After sharing food served on a long table set up temporarily next to Albany Beach, the group met inside a small amphitheather-style bowl on stacked stone seats at the entrance of the Bulb.
Several topics arose, with proposals for cleaning up trash and addressing the issue of whether some of the makeshift living structures were too large.
Doug Anderson, who helped organize the gathering, said at the meeting that picking up trash and addressing the size of the structures would not deal with the chief issue, which he said is the City of Albany's decision to evict those living on the Bulb next month.
He stressed the importance of a planned camp-out at the Bulb on Wednesday, Oct. 2. A flyer said the "Solidarity Camp-Out @ the Albany Bulb" is intended "to prevent the eviction of its current residents + explore solutions."
The City Council – whose longstanding goal is to hand over responsibility for the city-owned Bulb to the East Bay Regional Park District to manage as part of McLaughlin Eastshore State Park – voted in May to ask the police department to begin enforcing the city's no-camping ordinance at the Bulb in October.
No date has been announced for when the enforcement will begin. An estimated 60-70 people live on the Bulb in a variety of tents and makeshift structures.
In June, the council agreed to hire the Berkeley Food and Housing Project to implement what the city calls "Project Hope" to help those living on the Bulb and other Albany homeless connect with social services and find alternative housing.
Also participating in the ongoing effort are the Solano Community Church and the Albany Community Foundation.
Upcoming "Services Fair" next to the Bulb
The city is also co-sponsoring a "Services Fair" for the homeless on Thursday, Oct. 3, next to the Albany Waterfront and entrance to the Bulb. Several local service agencies are scheduled to participate.

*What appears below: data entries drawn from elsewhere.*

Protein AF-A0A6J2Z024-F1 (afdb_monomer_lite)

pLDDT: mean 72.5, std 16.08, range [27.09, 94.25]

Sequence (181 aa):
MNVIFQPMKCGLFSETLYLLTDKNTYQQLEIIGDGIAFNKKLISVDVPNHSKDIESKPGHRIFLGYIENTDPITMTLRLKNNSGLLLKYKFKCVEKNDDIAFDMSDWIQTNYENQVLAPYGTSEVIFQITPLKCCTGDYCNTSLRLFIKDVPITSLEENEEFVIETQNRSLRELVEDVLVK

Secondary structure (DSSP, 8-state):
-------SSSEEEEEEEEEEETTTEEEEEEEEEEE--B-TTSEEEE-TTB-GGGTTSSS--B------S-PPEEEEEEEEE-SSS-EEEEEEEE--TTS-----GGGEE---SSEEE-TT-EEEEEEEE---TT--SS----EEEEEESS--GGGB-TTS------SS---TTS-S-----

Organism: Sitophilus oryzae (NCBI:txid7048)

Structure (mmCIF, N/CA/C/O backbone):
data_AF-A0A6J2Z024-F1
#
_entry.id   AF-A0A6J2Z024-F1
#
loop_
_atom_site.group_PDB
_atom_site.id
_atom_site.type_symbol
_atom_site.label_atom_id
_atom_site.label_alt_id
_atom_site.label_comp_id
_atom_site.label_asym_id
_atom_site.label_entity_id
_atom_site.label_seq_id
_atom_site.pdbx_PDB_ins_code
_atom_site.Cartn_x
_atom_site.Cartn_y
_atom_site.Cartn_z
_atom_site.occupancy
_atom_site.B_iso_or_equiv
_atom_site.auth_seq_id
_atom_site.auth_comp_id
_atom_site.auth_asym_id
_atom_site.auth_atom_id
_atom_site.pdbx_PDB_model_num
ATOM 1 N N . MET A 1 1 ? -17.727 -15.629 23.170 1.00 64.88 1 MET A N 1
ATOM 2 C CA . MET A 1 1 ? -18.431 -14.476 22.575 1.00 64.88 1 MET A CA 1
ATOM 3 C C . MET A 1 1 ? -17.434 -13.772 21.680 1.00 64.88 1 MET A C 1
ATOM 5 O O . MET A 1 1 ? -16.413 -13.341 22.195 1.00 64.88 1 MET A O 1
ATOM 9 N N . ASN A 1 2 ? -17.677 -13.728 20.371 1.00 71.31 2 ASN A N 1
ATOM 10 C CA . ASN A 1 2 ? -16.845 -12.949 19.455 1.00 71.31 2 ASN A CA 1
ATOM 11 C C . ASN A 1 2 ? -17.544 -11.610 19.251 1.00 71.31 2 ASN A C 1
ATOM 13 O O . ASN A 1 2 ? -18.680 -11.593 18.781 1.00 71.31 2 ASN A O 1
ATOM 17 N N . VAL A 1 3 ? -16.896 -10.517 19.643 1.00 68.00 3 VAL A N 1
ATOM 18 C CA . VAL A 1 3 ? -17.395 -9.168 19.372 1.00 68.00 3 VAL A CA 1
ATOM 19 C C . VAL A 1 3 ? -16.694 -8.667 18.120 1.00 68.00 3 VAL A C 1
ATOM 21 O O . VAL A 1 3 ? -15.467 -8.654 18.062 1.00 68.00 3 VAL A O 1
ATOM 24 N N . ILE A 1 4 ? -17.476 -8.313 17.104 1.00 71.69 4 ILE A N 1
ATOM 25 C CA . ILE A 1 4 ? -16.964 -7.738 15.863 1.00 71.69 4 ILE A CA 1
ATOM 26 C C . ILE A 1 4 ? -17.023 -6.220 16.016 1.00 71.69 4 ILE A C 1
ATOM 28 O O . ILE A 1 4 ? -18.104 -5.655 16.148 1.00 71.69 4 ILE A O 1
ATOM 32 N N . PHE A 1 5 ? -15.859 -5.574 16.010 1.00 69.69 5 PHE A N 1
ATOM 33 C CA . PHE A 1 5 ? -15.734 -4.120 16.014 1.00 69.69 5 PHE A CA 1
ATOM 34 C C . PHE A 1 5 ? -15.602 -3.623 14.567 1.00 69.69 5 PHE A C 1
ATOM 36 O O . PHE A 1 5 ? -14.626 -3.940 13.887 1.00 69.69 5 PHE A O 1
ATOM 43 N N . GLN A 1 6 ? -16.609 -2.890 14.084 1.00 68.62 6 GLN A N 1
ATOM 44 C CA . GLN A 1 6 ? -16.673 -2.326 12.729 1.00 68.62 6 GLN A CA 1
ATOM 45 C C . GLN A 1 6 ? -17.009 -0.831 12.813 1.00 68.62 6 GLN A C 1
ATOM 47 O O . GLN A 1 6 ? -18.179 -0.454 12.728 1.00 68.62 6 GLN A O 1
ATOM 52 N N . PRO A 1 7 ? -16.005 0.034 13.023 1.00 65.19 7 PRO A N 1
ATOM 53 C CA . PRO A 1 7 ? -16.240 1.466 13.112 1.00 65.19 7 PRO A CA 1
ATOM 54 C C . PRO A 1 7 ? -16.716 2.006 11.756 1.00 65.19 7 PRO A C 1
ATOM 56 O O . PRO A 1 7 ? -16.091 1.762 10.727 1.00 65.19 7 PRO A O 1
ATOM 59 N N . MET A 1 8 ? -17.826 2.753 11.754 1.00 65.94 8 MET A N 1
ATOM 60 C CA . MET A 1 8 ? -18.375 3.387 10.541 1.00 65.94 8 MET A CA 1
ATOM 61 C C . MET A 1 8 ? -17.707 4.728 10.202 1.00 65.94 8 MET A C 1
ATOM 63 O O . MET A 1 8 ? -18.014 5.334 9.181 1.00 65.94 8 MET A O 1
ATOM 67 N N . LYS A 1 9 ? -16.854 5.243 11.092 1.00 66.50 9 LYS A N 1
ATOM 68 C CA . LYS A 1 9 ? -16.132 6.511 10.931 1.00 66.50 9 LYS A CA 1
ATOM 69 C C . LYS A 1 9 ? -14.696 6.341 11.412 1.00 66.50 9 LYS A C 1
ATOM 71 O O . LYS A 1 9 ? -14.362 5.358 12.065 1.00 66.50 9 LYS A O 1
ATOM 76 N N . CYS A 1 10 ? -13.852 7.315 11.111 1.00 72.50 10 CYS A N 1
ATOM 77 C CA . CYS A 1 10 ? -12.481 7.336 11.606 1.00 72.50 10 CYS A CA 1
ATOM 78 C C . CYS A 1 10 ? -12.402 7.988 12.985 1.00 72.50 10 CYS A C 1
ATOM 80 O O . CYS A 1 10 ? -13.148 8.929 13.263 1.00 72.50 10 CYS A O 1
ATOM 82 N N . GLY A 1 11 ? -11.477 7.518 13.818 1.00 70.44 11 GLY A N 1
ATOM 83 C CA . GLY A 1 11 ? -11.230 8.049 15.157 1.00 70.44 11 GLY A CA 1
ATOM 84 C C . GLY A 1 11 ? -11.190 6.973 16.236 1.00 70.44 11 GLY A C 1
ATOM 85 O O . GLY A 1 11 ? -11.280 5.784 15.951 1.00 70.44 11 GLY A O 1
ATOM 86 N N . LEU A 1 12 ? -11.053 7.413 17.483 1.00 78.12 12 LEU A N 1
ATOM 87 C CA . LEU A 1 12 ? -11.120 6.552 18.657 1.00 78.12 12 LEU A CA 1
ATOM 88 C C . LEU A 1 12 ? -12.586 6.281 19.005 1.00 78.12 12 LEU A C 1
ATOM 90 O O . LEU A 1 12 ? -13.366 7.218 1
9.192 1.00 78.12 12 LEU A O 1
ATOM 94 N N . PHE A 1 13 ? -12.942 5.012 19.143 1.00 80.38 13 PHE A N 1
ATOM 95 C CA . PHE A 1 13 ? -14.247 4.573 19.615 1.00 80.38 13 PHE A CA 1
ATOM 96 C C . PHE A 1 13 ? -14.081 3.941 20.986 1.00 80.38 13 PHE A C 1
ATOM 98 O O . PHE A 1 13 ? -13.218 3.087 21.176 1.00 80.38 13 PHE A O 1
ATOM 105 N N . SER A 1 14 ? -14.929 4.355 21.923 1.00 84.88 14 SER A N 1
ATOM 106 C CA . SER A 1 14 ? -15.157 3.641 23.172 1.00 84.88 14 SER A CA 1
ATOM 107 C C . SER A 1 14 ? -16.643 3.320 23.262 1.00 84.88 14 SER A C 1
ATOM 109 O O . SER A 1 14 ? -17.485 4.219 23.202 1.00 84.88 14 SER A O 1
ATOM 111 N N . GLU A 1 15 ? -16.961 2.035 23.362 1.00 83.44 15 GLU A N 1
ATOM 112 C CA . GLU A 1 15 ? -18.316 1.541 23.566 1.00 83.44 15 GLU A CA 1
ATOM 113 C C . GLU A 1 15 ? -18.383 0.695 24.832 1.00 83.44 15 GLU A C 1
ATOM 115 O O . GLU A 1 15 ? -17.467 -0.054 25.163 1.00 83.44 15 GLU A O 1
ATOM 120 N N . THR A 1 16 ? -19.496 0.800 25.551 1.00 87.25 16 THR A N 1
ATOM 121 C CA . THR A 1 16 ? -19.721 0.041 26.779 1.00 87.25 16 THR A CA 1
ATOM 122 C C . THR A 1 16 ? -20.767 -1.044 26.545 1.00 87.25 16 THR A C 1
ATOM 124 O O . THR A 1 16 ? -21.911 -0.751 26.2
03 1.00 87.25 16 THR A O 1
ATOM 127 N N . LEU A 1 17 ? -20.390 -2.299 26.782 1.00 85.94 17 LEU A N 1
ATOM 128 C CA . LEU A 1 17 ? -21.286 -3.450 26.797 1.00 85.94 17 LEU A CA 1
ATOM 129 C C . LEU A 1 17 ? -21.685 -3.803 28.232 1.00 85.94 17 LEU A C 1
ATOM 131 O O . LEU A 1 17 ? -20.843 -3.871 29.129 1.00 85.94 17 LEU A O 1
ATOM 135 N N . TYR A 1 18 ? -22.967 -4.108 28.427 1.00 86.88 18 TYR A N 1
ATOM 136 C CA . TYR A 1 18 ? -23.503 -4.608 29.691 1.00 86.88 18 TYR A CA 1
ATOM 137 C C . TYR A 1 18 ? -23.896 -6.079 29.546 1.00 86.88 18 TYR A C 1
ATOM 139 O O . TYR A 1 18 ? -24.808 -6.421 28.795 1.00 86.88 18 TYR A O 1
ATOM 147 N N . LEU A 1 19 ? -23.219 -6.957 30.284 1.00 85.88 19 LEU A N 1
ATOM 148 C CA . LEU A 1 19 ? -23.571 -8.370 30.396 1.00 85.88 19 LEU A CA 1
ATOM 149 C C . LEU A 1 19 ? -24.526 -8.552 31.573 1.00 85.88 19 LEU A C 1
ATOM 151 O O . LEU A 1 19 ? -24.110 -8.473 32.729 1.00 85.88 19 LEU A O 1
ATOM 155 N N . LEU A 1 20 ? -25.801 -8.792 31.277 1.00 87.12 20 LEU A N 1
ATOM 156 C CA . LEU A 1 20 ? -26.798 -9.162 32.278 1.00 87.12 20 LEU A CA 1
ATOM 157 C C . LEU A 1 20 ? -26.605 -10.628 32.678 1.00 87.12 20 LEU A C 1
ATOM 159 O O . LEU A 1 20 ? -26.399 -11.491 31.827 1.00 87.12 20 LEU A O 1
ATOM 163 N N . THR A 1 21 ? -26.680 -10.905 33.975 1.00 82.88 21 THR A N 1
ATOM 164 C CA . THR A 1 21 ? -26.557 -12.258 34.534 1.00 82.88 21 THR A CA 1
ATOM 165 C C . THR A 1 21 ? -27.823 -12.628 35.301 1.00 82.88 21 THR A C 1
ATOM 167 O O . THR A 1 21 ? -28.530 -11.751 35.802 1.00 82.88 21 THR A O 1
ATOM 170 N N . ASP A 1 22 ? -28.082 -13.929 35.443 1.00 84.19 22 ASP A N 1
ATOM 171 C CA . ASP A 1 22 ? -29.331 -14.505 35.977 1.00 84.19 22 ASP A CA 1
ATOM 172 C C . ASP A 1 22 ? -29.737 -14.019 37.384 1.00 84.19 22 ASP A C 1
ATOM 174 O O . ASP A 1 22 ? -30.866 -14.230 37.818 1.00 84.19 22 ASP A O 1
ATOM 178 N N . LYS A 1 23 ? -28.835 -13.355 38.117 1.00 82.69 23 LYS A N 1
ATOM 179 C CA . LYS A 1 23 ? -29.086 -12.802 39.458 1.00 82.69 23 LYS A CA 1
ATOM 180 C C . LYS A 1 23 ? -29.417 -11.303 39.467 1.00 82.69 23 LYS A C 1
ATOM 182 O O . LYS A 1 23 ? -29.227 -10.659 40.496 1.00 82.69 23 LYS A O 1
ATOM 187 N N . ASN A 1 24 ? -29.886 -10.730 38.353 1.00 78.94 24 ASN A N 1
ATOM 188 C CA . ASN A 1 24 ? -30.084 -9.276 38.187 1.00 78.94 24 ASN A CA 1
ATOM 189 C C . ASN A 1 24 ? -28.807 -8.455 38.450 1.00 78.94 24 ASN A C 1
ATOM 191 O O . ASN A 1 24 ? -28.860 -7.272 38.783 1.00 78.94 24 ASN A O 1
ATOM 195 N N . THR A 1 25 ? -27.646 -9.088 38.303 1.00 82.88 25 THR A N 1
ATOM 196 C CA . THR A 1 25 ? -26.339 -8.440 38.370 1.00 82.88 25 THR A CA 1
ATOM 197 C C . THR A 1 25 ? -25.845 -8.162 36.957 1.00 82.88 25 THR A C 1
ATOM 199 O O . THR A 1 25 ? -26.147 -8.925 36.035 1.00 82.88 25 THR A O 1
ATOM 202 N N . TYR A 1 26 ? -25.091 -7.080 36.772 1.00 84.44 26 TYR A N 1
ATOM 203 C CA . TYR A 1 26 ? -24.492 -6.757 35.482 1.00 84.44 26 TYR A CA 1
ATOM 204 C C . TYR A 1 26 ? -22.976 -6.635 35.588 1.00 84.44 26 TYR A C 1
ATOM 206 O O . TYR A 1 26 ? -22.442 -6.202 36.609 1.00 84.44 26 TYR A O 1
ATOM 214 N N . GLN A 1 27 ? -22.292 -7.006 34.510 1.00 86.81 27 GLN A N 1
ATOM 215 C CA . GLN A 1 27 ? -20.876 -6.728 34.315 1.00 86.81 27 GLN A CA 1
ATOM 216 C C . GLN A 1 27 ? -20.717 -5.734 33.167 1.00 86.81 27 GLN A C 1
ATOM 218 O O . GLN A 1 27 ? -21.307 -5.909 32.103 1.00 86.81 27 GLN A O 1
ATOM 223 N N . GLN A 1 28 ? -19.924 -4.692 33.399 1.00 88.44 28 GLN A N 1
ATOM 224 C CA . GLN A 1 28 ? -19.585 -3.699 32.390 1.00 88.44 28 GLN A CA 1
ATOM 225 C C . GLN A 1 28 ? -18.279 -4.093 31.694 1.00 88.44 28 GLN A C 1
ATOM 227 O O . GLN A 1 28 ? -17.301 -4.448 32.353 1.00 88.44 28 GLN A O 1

The planned removal of the Bulb encampment has stirred much controversy, including many sharply contrasting views expressed in comments on Albany Patch news articles as well as blog posts and "Speak Out" board posts by readers.
The City Council agreed to consider the issue again at its Sept. 3 meeting, which drew a march by about four dozen Bulb residents and supporters. At that meeting, the council voted 4-1 to reaffirm its decision to proceed with enforcing the no-camping law next month.
City info page on Bulb issue
The city has also created an information web page about the issue called "Homelessness in Albany," with a FAQ sheet, photos, a summary of assistance provided so far to the Bulb residents and links to news articles and service agencies.